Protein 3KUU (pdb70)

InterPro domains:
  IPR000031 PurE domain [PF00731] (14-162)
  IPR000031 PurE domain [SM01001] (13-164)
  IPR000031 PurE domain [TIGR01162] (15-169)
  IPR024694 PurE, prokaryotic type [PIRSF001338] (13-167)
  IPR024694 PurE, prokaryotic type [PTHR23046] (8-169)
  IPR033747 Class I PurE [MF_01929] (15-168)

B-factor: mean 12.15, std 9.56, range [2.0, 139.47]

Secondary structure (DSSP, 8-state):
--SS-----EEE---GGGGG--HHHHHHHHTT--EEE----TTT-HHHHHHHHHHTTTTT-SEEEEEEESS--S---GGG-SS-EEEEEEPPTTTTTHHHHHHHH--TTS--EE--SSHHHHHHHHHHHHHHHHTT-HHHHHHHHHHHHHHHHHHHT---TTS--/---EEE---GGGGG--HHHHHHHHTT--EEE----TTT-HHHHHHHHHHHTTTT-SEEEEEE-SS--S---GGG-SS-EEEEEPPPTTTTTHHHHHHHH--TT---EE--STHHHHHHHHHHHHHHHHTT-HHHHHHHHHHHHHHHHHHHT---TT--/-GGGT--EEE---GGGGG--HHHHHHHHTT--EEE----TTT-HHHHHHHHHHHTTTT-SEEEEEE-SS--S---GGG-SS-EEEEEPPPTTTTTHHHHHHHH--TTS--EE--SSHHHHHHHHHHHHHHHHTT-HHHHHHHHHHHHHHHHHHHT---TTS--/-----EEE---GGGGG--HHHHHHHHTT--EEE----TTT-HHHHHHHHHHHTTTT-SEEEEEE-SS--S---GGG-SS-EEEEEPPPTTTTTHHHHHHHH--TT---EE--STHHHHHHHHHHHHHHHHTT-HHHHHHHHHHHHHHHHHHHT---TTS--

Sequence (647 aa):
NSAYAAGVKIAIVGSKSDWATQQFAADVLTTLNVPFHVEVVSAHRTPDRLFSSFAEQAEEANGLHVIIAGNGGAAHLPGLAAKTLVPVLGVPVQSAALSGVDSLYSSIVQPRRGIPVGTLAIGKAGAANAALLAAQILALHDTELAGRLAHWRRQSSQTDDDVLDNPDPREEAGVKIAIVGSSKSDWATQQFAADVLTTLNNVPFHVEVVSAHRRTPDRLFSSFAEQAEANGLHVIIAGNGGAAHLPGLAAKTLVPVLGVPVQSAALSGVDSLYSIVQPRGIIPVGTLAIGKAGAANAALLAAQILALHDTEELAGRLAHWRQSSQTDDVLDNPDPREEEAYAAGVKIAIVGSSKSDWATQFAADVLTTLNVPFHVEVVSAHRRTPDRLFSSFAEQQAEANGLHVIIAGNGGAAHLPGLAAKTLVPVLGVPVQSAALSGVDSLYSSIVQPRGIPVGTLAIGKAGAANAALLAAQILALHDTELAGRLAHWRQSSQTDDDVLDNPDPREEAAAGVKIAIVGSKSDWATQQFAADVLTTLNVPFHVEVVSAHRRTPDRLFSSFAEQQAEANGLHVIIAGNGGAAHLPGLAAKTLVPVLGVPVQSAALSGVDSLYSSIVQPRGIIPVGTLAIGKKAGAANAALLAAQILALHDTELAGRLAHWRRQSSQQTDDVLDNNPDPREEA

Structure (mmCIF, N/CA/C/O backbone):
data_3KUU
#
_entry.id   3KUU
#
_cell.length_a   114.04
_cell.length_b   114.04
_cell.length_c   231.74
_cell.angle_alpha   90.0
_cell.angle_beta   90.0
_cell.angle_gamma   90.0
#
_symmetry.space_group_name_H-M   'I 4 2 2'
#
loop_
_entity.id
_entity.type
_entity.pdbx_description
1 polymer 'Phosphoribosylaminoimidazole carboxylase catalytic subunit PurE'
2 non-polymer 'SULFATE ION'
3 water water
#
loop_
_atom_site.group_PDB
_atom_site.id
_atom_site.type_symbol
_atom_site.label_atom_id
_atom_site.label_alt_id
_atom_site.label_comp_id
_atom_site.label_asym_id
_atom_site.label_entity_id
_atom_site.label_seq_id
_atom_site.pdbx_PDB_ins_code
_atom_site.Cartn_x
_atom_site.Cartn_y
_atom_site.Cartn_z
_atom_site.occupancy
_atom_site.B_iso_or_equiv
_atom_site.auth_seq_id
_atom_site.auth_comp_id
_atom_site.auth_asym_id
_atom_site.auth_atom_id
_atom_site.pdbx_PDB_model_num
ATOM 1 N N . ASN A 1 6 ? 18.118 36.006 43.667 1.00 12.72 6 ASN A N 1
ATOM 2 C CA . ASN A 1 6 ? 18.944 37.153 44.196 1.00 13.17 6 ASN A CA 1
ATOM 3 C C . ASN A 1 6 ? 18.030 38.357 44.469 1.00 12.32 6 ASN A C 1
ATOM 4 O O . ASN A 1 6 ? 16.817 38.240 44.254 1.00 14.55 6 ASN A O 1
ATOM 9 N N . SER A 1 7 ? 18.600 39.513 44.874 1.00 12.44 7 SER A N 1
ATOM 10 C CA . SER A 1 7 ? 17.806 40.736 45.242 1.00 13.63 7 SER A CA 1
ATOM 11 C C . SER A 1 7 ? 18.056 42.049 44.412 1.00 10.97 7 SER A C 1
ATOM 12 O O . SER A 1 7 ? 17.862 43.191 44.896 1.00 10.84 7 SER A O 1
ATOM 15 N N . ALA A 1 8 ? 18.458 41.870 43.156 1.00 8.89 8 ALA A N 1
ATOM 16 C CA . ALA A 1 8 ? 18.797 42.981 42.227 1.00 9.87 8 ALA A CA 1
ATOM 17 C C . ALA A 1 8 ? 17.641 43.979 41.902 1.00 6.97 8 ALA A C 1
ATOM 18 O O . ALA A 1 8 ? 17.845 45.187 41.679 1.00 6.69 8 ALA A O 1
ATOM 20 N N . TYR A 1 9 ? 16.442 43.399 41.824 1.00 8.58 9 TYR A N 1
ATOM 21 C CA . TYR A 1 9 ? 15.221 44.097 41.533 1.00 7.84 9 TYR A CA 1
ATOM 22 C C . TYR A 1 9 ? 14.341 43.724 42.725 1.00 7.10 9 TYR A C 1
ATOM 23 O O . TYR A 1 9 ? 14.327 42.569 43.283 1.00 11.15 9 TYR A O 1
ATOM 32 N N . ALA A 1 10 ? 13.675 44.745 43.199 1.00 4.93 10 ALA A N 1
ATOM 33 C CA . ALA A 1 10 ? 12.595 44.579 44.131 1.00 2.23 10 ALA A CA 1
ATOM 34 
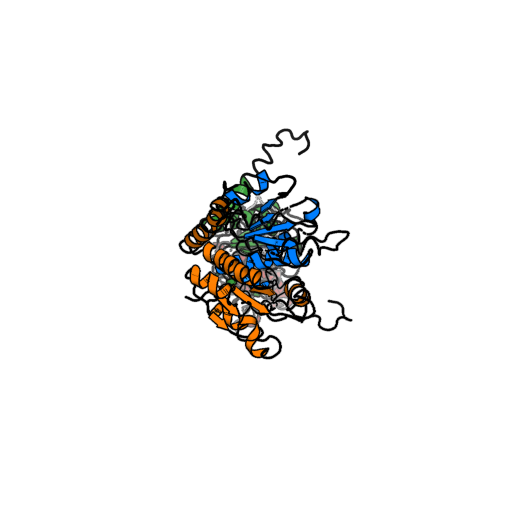C C . ALA A 1 10 ? 11.303 44.403 43.344 1.00 2.96 10 ALA A C 1
ATOM 35 O O . ALA A 1 10 ? 10.541 45.366 43.060 1.00 7.26 10 ALA A O 1
ATOM 37 N N . ALA A 1 11 ? 11.062 43.184 42.920 1.00 2.23 11 ALA A N 1
ATOM 38 C CA . ALA A 1 11 ? 10.046 42.847 41.931 1.00 2.45 11 ALA A CA 1
ATOM 39 C C . ALA A 1 11 ? 8.838 42.140 42.519 1.00 2.00 11 ALA A C 1
ATOM 40 O O . ALA A 1 11 ? 7.995 41.605 41.794 1.00 2.03 11 ALA A O 1
ATOM 42 N N . GLY A 1 12 ? 8.761 42.094 43.854 1.00 2.48 12 GLY A N 1
ATOM 43 C CA . GLY A 1 12 ? 7.588 41.469 44.490 1.00 2.00 12 GLY A CA 1
ATOM 44 C C . GLY A 1 12 ? 7.611 39.951 44.560 1.00 2.00 12 GLY A C 1
ATOM 45 O O . GLY A 1 12 ? 6.545 39.387 44.752 1.00 3.53 12 GLY A O 1
ATOM 46 N N . VAL A 1 13 ? 8.772 39.306 44.399 1.00 2.00 13 VAL A N 1
ATOM 47 C CA . VAL A 1 13 ? 8.782 37.826 44.440 1.00 3.41 13 VAL A CA 1
ATOM 48 C C . VAL A 1 13 ? 8.821 37.398 45.901 1.00 4.26 13 VAL A C 1
ATOM 49 O O . VAL A 1 13 ? 9.854 37.489 46.539 1.00 6.43 13 VAL A O 1
ATOM 53 N N . LYS A 1 14 ? 7.698 36.956 46.442 1.00 2.00 14 LYS A N 1
ATOM 54 C CA . LYS A 1 14 ? 7.631 36.624 47.880 1.00 2.00 14 LYS A CA 1
ATOM 55 C C . LYS A 1 14 ? 7.509 35.094 48.082 1.00 2.00 14 LYS A C 1
ATOM 56 O O . LYS A 1 14 ? 7.473 34.630 49.219 1.00 2.00 14 LYS A O 1
ATOM 62 N N . ILE A 1 15 ? 7.399 34.346 46.988 1.00 5.65 15 ILE A N 1
ATOM 63 C CA . ILE A 1 15 ? 7.255 32.867 47.111 1.00 6.45 15 ILE A CA 1
ATOM 64 C C . ILE A 1 15 ? 8.350 32.222 46.298 1.00 5.92 15 ILE A C 1
ATOM 65 O O . ILE A 1 15 ? 8.604 32.605 45.142 1.00 6.98 15 ILE A O 1
ATOM 70 N N . ALA A 1 16 ? 8.951 31.175 46.858 1.00 6.06 16 ALA A N 1
ATOM 71 C CA . ALA A 1 16 ? 9.814 30.267 46.069 1.00 5.63 16 ALA A CA 1
ATOM 72 C C . ALA A 1 16 ? 9.209 28.880 46.062 1.00 6.69 16 ALA A C 1
ATOM 73 O O . ALA A 1 16 ? 8.767 28.410 47.111 1.00 8.81 16 ALA A O 1
ATOM 75 N N . ILE A 1 17 ? 9.210 28.238 44.904 1.00 6.06 17 ILE A N 1
ATOM 76 C CA . ILE A 1 17 ? 8.833 26.814 44.728 1.00 5.91 17 ILE A CA 1
ATOM 77 C C . ILE A 1 17 ? 10.155 26.101 44.511 1.00 6.12 17 ILE A C 1
ATOM 78 O O . ILE A 1 17 ? 10.839 26.294 43.464 1.00 7.40 17 ILE A O 1
ATOM 83 N N . VAL A 1 18 ? 10.562 25.268 45.467 1.00 6.63 18 VAL A N 1
ATOM 84 C CA . VAL A 1 18 ? 11.799 24.522 45.373 1.00 6.70 18 VAL A CA 1
ATOM 85 C C . VAL A 1 18 ? 11.487 23.040 45.436 1.00 7.36 18 VAL A C 1
ATOM 86 O O . VAL A 1 18 ? 10.425 22.606 45.957 1.00 7.85 18 VAL A O 1
ATOM 98 N N . GLY A 1 20 ? 13.496 18.796 45.417 1.00 6.11 20 GLY A N 1
ATOM 99 C CA . GLY A 1 20 ? 14.728 18.049 45.558 1.00 6.77 20 GLY A CA 1
ATOM 100 C C . GLY A 1 20 ? 15.311 17.505 44.278 1.00 7.23 20 GLY A C 1
ATOM 101 O O . GLY A 1 20 ? 16.523 17.227 44.232 1.00 9.01 20 GLY A O 1
ATOM 102 N N . SER A 1 21 ? 14.493 17.337 43.247 1.00 7.75 21 SER A N 1
ATOM 103 C CA . SER A 1 21 ? 14.969 16.728 41.982 1.00 8.10 21 SER A CA 1
ATOM 104 C C . SER A 1 21 ? 14.240 17.351 40.824 1.00 6.77 21 SER A C 1
ATOM 105 O O . SER A 1 21 ? 13.051 17.720 40.950 1.00 7.99 21 SER A O 1
ATOM 108 N N . LYS A 1 22 ? 14.907 17.473 39.687 1.00 7.42 22 LYS A N 1
ATOM 109 C CA . LYS A 1 22 ? 14.248 17.939 38.448 1.00 9.64 22 LYS A CA 1
ATOM 110 C C . LYS A 1 22 ? 12.984 17.125 38.103 1.00 9.05 22 LYS A C 1
ATOM 111 O O . LYS A 1 22 ? 11.959 17.703 37.640 1.00 10.13 22 LYS A O 1
ATOM 117 N N . SER A 1 23 ? 13.001 15.822 38.395 1.00 8.22 23 SER A N 1
ATOM 118 C CA . SER A 1 23 ? 11.828 14.988 38.099 1.00 9.24 23 SER A CA 1
ATOM 119 C C . SER A 1 23 ? 10.615 15.390 38.954 1.00 10.68 23 SER A C 1
ATOM 120 O O . SER A 1 23 ? 9.477 15.100 38.578 1.00 11.35 23 SER A O 1
ATOM 123 N N . ASP A 1 24 ? 10.826 16.079 40.063 1.00 7.48 24 ASP A N 1
ATOM 124 C CA . ASP A 1 24 ? 9.704 16.581 40.849 1.00 7.18 24 ASP A CA 1
ATOM 125 C C . ASP A 1 24 ? 8.919 17.683 40.146 1.00 7.96 24 ASP A C 1
ATOM 126 O O . ASP A 1 24 ? 7.801 17.978 40.582 1.00 8.21 24 ASP A O 1
ATOM 131 N N . TRP A 1 25 ? 9.450 18.288 39.075 1.00 8.56 25 TRP A N 1
ATOM 132 C CA . TRP A 1 25 ? 8.753 19.397 38.428 1.00 7.72 25 TRP A CA 1
ATOM 133 C C . TRP A 1 25 ? 7.409 18.971 37.798 1.00 8.55 25 TRP A C 1
ATOM 134 O O . TRP A 1 25 ? 6.483 19.780 37.764 1.00 8.55 25 TRP A O 1
ATOM 145 N N . ALA A 1 26 ? 7.252 17.707 37.428 1.00 7.92 26 ALA A N 1
ATOM 146 C CA . ALA A 1 26 ? 5.963 17.208 36.906 1.00 9.54 26 ALA A CA 1
ATOM 147 C C . ALA A 1 26 ? 4.859 17.431 37.951 1.00 10.68 26 ALA A C 1
ATOM 148 O O . ALA A 1 26 ? 3.743 17.756 37.608 1.00 12.41 26 ALA A O 1
ATOM 150 N N . THR A 1 27 ? 5.209 17.296 39.234 1.00 8.01 27 THR A N 1
ATOM 151 C CA . THR A 1 27 ? 4.278 17.571 40.335 1.00 7.02 27 THR A CA 1
ATOM 152 C C . THR A 1 27 ? 4.272 19.081 40.659 1.00 7.32 27 THR A C 1
ATOM 153 O O . THR A 1 27 ? 3.199 19.673 40.790 1.00 7.53 27 THR A O 1
ATOM 165 N N . GLN A 1 29 ? 4.982 21.786 39.074 1.00 6.34 29 GLN A N 1
ATOM 166 C CA A GLN A 1 29 ? 4.416 22.715 38.086 0.50 7.09 29 GLN A CA 1
ATOM 167 C CA B GLN A 1 29 ? 4.399 22.704 38.088 0.50 8.05 29 GLN A CA 1
ATOM 168 C C . GLN A 1 29 ? 2.942 23.042 38.433 1.00 8.35 29 GLN A C 1
ATOM 169 O O . GLN A 1 29 ? 2.460 24.102 38.086 1.00 7.65 29 GLN A O 1
ATOM 180 N N . PHE A 1 30 ? 2.246 22.157 39.175 1.00 6.96 30 PHE A N 1
ATOM 181 C CA . PHE A 1 30 ? 0.856 22.453 39.528 1.00 7.79 30 PHE A CA 1
ATOM 182 C C . PHE A 1 30 ? 0.788 23.574 40.569 1.00 7.56 30 PHE A C 1
ATOM 183 O O . PHE A 1 30 ? -0.228 24.292 40.620 1.00 8.76 30 PHE A O 1
ATOM 191 N N . ALA A 1 31 ? 1.839 23.773 41.385 1.00 7.30 31 ALA A N 1
ATOM 192 C CA . ALA A 1 31 ? 1.868 24.954 42.281 1.00 6.68 31 ALA A CA 1
ATOM 193 C C . ALA A 1 31 ? 2.144 26.194 41.429 1.00 8.03 31 ALA A C 1
ATOM 194 O O . ALA A 1 31 ? 1.491 27.232 41.623 1.00 8.01 31 ALA A O 1
ATOM 196 N N . ALA A 1 32 ? 3.097 26.102 40.482 1.00 6.47 32 ALA A N 1
ATOM 197 C CA . ALA A 1 32 ? 3.410 27.260 39.641 1.00 6.47 32 ALA A CA 1
ATOM 198 C C . ALA A 1 32 ? 2.197 27.726 38.856 1.00 7.28 32 ALA A C 1
ATOM 199 O O . ALA A 1 32 ? 1.933 28.935 38.774 1.00 8.79 32 ALA A O 1
ATOM 201 N N . ASP A 1 33 ? 1.410 26.794 38.358 1.00 7.90 33 ASP A N 1
ATOM 202 C CA . ASP A 1 33 ? 0.266 27.172 37.561 1.00 7.72 33 ASP A CA 1
ATOM 203 C C . ASP A 1 33 ? -0.800 27.949 38.337 1.00 7.02 33 ASP A C 1
ATOM 204 O O . ASP A 1 33 ? -1.378 28.897 37.807 1.00 8.24 33 ASP A O 1
ATOM 209 N N . VAL A 1 34 ? -1.027 27.564 39.594 1.00 6.68 34 VAL A N 1
ATOM 210 C CA . VAL A 1 34 ? -1.965 28.328 40.406 1.00 7.43 34 VAL A CA 1
ATOM 211 C C . VAL A 1 34 ? -1.441 29.747 40.638 1.00 6.25 34 VAL A C 1
ATOM 212 O O . VAL A 1 34 ? -2.211 30.708 40.542 1.00 6.77 34 VAL A O 1
ATOM 216 N N . LEU A 1 35 ? -0.142 29.893 40.947 1.00 6.17 35 LEU A N 1
ATOM 217 C CA . LEU A 1 35 ? 0.373 31.241 41.230 1.00 5.47 35 LEU A CA 1
ATOM 218 C C . LEU A 1 35 ? 0.328 32.100 39.953 1.00 6.24 35 LEU A C 1
ATOM 219 O O . LEU A 1 35 ? -0.030 33.297 40.021 1.00 7.12 35 LEU A O 1
ATOM 224 N N . THR A 1 36 ? 0.576 31.502 38.777 1.00 7.04 36 THR A N 1
ATOM 225 C CA . THR A 1 36 ? 0.441 32.242 37.506 1.00 8.15 36 THR A CA 1
ATOM 226 C C . THR A 1 36 ? -0.996 32.775 37.366 1.00 6.72 36 THR A C 1
ATOM 227 O O . THR A 1 36 ? -1.205 33.953 37.064 1.00 7.39 36 THR A O 1
ATOM 231 N N . THR A 1 37 ? -1.968 31.912 37.610 1.00 5.98 37 THR A N 1
ATOM 232 C CA . THR A 1 37 ? -3.380 32.301 37.495 1.00 5.20 37 THR A CA 1
ATOM 233 C C . THR A 1 37 ? -3.719 33.433 38.434 1.00 6.61 37 THR A C 1
ATOM 234 O O . THR A 1 37 ? -4.447 34.368 38.059 1.00 8.26 37 THR A O 1
ATOM 238 N N . LEU A 1 38 ? -3.191 33.397 39.654 1.00 5.90 38 LEU A N 1
ATOM 239 C CA . LEU A 1 38 ? -3.426 34.436 40.642 1.00 7.40 38 LEU A CA 1
ATOM 240 C C . LEU A 1 38 ? -2.514 35.680 40.509 1.00 7.31 38 LEU A C 1
ATOM 241 O O . LEU A 1 38 ? -2.610 36.604 41.334 1.00 7.52 38 LEU A O 1
ATOM 246 N N . ASN A 1 39 ? -1.664 35.719 39.488 1.00 6.90 39 ASN A N 1
ATOM 247 C CA . ASN A 1 39 ? -0.773 36.878 39.309 1.00 7.67 39 ASN A CA 1
ATOM 248 C C . ASN A 1 39 ? 0.145 37.113 40.499 1.00 8.10 39 ASN A C 1
ATOM 249 O O . ASN A 1 39 ? 0.392 38.243 40.917 1.00 9.46 39 ASN A O 1
ATOM 254 N N . VAL A 1 40 ? 0.627 36.021 41.050 1.00 6.16 40 VAL A N 1
ATOM 255 C CA . VAL A 1 40 ? 1.576 36.067 42.179 1.00 6.60 40 VAL A CA 1
ATOM 256 C C . VAL A 1 40 ? 2.971 35.747 41.688 1.00 7.25 40 VAL A C 1
ATOM 257 O O . VAL A 1 40 ? 3.209 34.612 41.228 1.00 7.85 40 VAL A O 1
ATOM 261 N N . PRO A 1 41 ? 3.906 36.684 41.798 1.00 5.76 41 PRO A N 1
ATOM 262 C CA . PRO A 1 41 ? 5.273 36.375 41.355 1.00 6.78 41 PRO A CA 1
ATOM 263 C C . PRO A 1 41 ? 5.949 35.263 42.141 1.00 6.38 41 PRO A C 1
ATOM 264 O O . PRO A 1 41 ? 5.699 35.187 43.366 1.00 8.25 41 PRO A O 1
ATOM 268 N N . PHE A 1 42 ? 6.770 34.434 41.495 1.00 5.80 42 PHE A N 1
ATOM 269 C CA . PHE A 1 42 ? 7.446 33.353 42.208 1.00 6.90 42 PHE A CA 1
ATOM 270 C C . PHE A 1 42 ? 8.770 33.035 41.529 1.00 7.40 42 PHE A C 1
ATOM 271 O O . PHE A 1 42 ? 8.981 33.319 40.334 1.00 8.77 42 PHE A O 1
ATOM 279 N N . HIS A 1 43 ? 9.622 32.377 42.302 1.00 6.69 43 HIS A N 1
ATOM 280 C CA . HIS A 1 43 ? 10.907 31.835 41.860 1.00 6.59 43 HIS A CA 1
ATOM 281 C C . HIS A 1 43 ? 10.832 30.312 41.886 1.00 7.71 43 HIS A C 1
ATOM 282 O O . HIS A 1 43 ? 10.163 29.779 42.775 1.00 9.71 43 HIS A O 1
ATOM 289 N N . VAL A 1 44 ? 11.479 29.618 40.954 1.00 6.70 44 VAL A N 1
ATOM 290 C CA . VAL A 1 44 ? 11.537 28.128 40.979 1.00 6.71 44 VAL A CA 1
ATOM 291 C C . VAL A 1 44 ? 13.008 27.721 41.037 1.00 7.31 44 VAL A C 1
ATOM 292 O O . VAL A 1 44 ? 13.837 28.259 40.288 1.00 8.51 44 VAL A O 1
ATOM 296 N N . GLU A 1 45 ? 13.326 26.703 41.819 1.00 6.29 45 GLU A N 1
ATOM 297 C CA . GLU A 1 45 ? 14.705 26.223 41.856 1.00 5.94 45 GLU A CA 1
ATOM 298 C C . GLU A 1 45 ? 14.755 24.785 42.364 1.00 6.94 45 GLU A C 1
ATOM 299 O O . GLU A 1 45 ? 13.969 24.377 43.207 1.00 8.11 45 GLU A O 1
ATOM 305 N N . VAL A 1 46 ? 15.716 24.014 41.826 1.00 7.10 46 VAL A N 1
ATOM 306 C CA . VAL A 1 46 ? 16.004 22.661 42.330 1.00 7.18 46 VAL A CA 1
ATOM 307 C C . VAL A 1 46 ? 17.111 22.805 43.396 1.00 7.31 46 VAL A C 1
ATOM 308 O O . VAL A 1 46 ? 18.214 23.355 43.137 1.00 7.86 46 VAL A O 1
ATOM 312 N N . VAL A 1 47 ? 16.803 22.316 44.602 1.00 6.05 47 VAL A N 1
ATOM 313 C CA . VAL A 1 47 ? 17.768 22.305 45.726 1.00 7.13 47 VAL A CA 1
ATOM 314 C C . VAL A 1 47 ? 17.612 20.956 46.392 1.00 6.70 47 VAL A C 1
ATOM 315 O O . VAL A 1 47 ? 16.465 20.616 46.824 1.00 7.02 47 VAL A O 1
ATOM 319 N N . SER A 1 48 ? 18.664 20.132 46.393 1.00 7.57 48 SER A N 1
ATOM 320 C CA . SER A 1 48 ? 18.548 18.771 46.949 1.00 7.94 48 SER A CA 1
ATOM 321 C C . SER A 1 48 ? 19.114 18.739 48.366 1.00 7.56 48 SER A C 1
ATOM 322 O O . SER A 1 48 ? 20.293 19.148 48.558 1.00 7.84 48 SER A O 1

*What this task involves*: Begin at the first line of the records above and restate each line word for word, stopping after the line with "IPR024694 PurE, prokaryotic type [PIRSF001338]".

*Answer for the task*:
Protein 3KUU (pdb70)

InterPro domains:
  IPR000031 PurE domain [PF00731] (14-162)
  IPR000031 PurE domain [SM01001] (13-164)
  IPR000031 PurE domain [TIGR01162] (15-169)
  IPR024694 PurE, prokaryotic type [PIRSF001338] (13-167)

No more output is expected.